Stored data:
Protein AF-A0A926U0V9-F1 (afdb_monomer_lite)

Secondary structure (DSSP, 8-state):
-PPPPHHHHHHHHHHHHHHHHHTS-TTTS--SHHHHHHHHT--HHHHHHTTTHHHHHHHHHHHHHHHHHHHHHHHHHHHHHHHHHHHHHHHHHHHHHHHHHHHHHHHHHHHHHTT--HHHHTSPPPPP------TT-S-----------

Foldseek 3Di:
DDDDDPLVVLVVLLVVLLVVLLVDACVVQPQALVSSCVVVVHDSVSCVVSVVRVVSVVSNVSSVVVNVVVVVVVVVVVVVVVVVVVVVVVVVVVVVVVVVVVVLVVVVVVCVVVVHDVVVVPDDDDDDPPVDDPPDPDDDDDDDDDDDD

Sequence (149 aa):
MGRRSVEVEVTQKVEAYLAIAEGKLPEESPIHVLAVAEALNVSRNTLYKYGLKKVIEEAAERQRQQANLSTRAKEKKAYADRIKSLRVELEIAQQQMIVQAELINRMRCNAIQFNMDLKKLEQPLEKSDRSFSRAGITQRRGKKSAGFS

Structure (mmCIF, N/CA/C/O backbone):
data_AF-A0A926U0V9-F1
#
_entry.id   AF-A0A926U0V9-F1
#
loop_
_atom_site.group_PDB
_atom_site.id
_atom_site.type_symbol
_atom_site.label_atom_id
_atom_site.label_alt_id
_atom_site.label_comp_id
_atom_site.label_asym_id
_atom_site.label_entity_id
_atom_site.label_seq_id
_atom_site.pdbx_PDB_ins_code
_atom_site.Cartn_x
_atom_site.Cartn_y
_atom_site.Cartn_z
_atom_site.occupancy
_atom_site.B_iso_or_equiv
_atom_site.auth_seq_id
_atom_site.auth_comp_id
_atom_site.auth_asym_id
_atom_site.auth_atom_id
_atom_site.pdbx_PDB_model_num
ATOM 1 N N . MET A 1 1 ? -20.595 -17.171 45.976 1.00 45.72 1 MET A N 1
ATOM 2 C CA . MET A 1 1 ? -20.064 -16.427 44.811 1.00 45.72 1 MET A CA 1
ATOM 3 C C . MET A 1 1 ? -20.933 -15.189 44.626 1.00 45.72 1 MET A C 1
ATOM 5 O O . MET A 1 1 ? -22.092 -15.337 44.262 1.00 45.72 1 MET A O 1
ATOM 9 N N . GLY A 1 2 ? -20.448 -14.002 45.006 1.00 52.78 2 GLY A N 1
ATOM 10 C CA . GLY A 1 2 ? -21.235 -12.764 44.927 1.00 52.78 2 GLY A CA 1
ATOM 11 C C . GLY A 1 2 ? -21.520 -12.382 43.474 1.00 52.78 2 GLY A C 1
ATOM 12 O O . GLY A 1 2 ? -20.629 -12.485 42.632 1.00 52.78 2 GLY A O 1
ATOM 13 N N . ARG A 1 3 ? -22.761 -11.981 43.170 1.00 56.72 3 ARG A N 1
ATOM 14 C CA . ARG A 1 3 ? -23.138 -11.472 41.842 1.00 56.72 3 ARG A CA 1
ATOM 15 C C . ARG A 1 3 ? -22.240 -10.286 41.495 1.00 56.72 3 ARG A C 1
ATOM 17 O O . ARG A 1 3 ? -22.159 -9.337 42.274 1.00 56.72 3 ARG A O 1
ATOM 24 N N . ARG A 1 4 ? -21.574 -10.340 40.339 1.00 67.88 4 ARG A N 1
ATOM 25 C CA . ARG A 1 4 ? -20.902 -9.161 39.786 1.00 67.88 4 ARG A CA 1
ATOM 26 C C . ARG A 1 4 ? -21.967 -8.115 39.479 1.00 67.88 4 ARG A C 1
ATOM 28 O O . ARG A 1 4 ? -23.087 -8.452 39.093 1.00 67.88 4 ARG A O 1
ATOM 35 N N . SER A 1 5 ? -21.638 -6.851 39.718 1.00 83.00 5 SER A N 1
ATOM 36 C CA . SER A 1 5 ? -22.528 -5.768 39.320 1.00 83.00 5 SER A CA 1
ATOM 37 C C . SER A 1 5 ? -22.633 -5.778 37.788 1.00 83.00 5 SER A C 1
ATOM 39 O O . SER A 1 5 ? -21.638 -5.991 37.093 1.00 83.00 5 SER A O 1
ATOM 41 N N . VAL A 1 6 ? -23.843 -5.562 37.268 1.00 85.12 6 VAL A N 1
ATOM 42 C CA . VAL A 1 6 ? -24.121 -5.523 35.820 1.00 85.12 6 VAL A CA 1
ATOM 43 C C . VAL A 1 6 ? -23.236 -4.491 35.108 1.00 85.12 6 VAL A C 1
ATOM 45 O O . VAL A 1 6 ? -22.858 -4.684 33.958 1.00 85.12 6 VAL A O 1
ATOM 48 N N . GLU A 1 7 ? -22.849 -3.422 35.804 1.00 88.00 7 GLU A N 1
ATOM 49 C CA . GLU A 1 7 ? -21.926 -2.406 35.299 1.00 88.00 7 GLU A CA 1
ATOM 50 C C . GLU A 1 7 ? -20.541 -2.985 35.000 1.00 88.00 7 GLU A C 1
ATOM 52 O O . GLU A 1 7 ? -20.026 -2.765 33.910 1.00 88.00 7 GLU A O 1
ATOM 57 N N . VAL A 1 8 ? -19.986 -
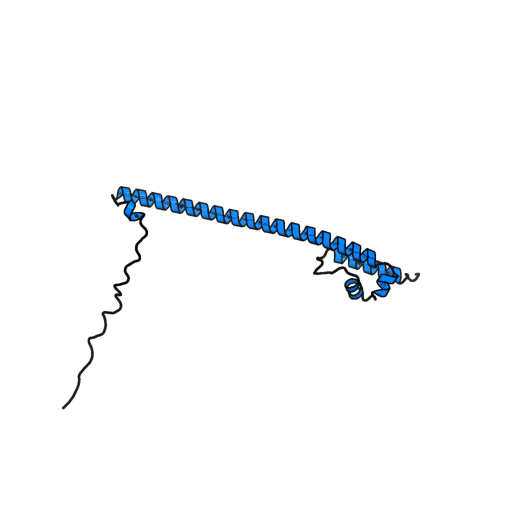3.798 35.906 1.00 88.56 8 VAL A N 1
ATOM 58 C CA . VAL A 1 8 ? -18.663 -4.424 35.730 1.00 88.56 8 VAL A CA 1
ATOM 59 C C . VAL A 1 8 ? -18.655 
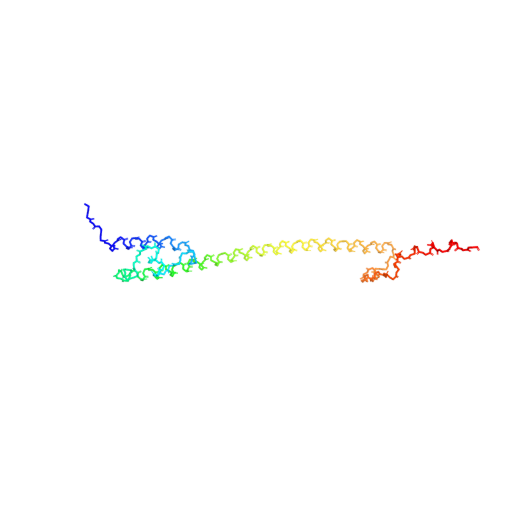-5.401 34.552 1.00 88.56 8 VAL A C 1
ATOM 61 O O . VAL A 1 8 ? -17.663 -5.529 33.842 1.00 88.56 8 VAL A O 1
ATOM 64 N N . GLU A 1 9 ? -19.765 -6.099 34.317 1.00 90.19 9 GLU A N 1
ATOM 65 C CA . GLU A 1 9 ? -19.877 -6.996 33.164 1.00 90.19 9 GLU A CA 1
ATOM 66 C C . GLU A 1 9 ? -19.951 -6.225 31.842 1.00 90.19 9 GLU A C 1
ATOM 68 O O . GLU A 1 9 ? -19.366 -6.648 30.844 1.00 90.19 9 GLU A O 1
ATOM 73 N N . VAL A 1 10 ? -20.660 -5.093 31.823 1.00 89.94 10 VAL A N 1
ATOM 74 C CA . VAL A 1 10 ? -20.770 -4.241 30.633 1.00 89.94 10 VAL A CA 1
ATOM 75 C C . VAL A 1 10 ? -19.438 -3.561 30.326 1.00 89.94 10 VAL A C 1
ATOM 77 O O . VAL A 1 10 ? -19.028 -3.563 29.167 1.00 89.94 10 VAL A O 1
ATOM 80 N N . THR A 1 11 ? -18.732 -3.037 31.331 1.00 91.75 11 THR A N 1
ATOM 81 C CA . THR A 1 11 ? -17.412 -2.420 31.132 1.00 91.75 11 THR A CA 1
ATOM 82 C C . THR A 1 11 ? -16.401 -3.432 30.598 1.00 91.75 11 THR A C 1
ATOM 84 O O . THR A 1 11 ? -15.776 -3.164 29.576 1.00 91.75 11 THR A O 1
ATOM 87 N N . GLN A 1 12 ? -16.324 -4.634 31.183 1.00 92.56 12 GLN A N 1
ATOM 88 C CA . GLN A 1 12 ? -15.426 -5.697 30.706 1.00 92.56 12 GLN A CA 1
ATOM 89 C C . GLN A 1 12 ? -15.710 -6.108 29.257 1.00 92.56 12 GLN A C 1
ATOM 91 O O . GLN A 1 12 ? -14.785 -6.324 28.475 1.00 92.56 12 GLN A O 1
ATOM 96 N N . LYS A 1 13 ? -16.988 -6.206 28.872 1.00 92.56 13 LYS A N 1
ATOM 97 C CA . LYS A 1 13 ? -17.370 -6.518 27.486 1.00 92.56 13 LYS A CA 1
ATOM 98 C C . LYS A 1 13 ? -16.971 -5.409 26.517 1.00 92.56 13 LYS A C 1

*BRIEF*
In restating the data, begin at its first line, reproduce each line word for word, and conclude with the line that contains "ATOM 3 C C .".

*REPLY*
Protein AF-A0A926U0V9-F1 (afdb_monomer_lite)

Secondary structure (DSSP, 8-state):
-PPPPHHHHHHHHHHHHHHHHHTS-TTTS--SHHHHHHHHT--HHHHHHTTTHHHHHHHHHHHHHHHHHHHHHHHHHHHHHHHHHHHHHHHHHHHHHHHHHHHHHHHHHHHHHTT--HHHHTSPPPPP------TT-S-----------

Foldseek 3Di:
DDDDDPLVVLVVLLVVLLVVLLVDACVVQPQALVSSCVVVVHDSVSCVVSVVRVVSVVSNVSSVVVNVVVVVVVVVVVVVVVVVVVVVVVVVVVVVVVVVVVVLVVVVVVCVVVVHDVVVVPDDDDDDPPVDDPPDPDDDDDDDDDDDD

Sequence (149 aa):
MGRRSVEVEVTQKVEAYLAIAEGKLPEESPIHVLAVAEALNVSRNTLYKYGLKKVIEEAAERQRQQANLSTRAKEKKAYADRIKSLRVELEIAQQQMIVQAELINRMRCNAIQFNMDLKKLEQPLEKSDRSFSRAGITQRRGKKSAGFS

Structure (mmCIF, N/CA/C/O backbone):
data_AF-A0A926U0V9-F1
#
_entry.id   AF-A0A926U0V9-F1
#
loop_
_atom_site.group_PDB
_atom_site.id
_atom_site.type_symbol
_atom_site.label_atom_id
_atom_site.label_alt_id
_atom_site.label_comp_id
_atom_site.label_asym_id
_atom_site.label_entity_id
_atom_site.label_seq_id
_atom_site.pdbx_PDB_ins_code
_atom_site.Cartn_x
_atom_site.Cartn_y
_atom_site.Cartn_z
_atom_site.occupancy
_atom_site.B_iso_or_equiv
_atom_site.auth_seq_id
_atom_site.auth_comp_id
_atom_site.auth_asym_id
_atom_site.auth_atom_id
_atom_site.pdbx_PDB_model_num
ATOM 1 N N . MET A 1 1 ? -20.595 -17.171 45.976 1.00 45.72 1 MET A N 1
ATOM 2 C CA . MET A 1 1 ? -20.064 -16.427 44.811 1.00 45.72 1 MET A CA 1
ATOM 3 C C . MET A 1 1 ? -20.933 -15.189 44.626 1.00 45.72 1 MET A C 1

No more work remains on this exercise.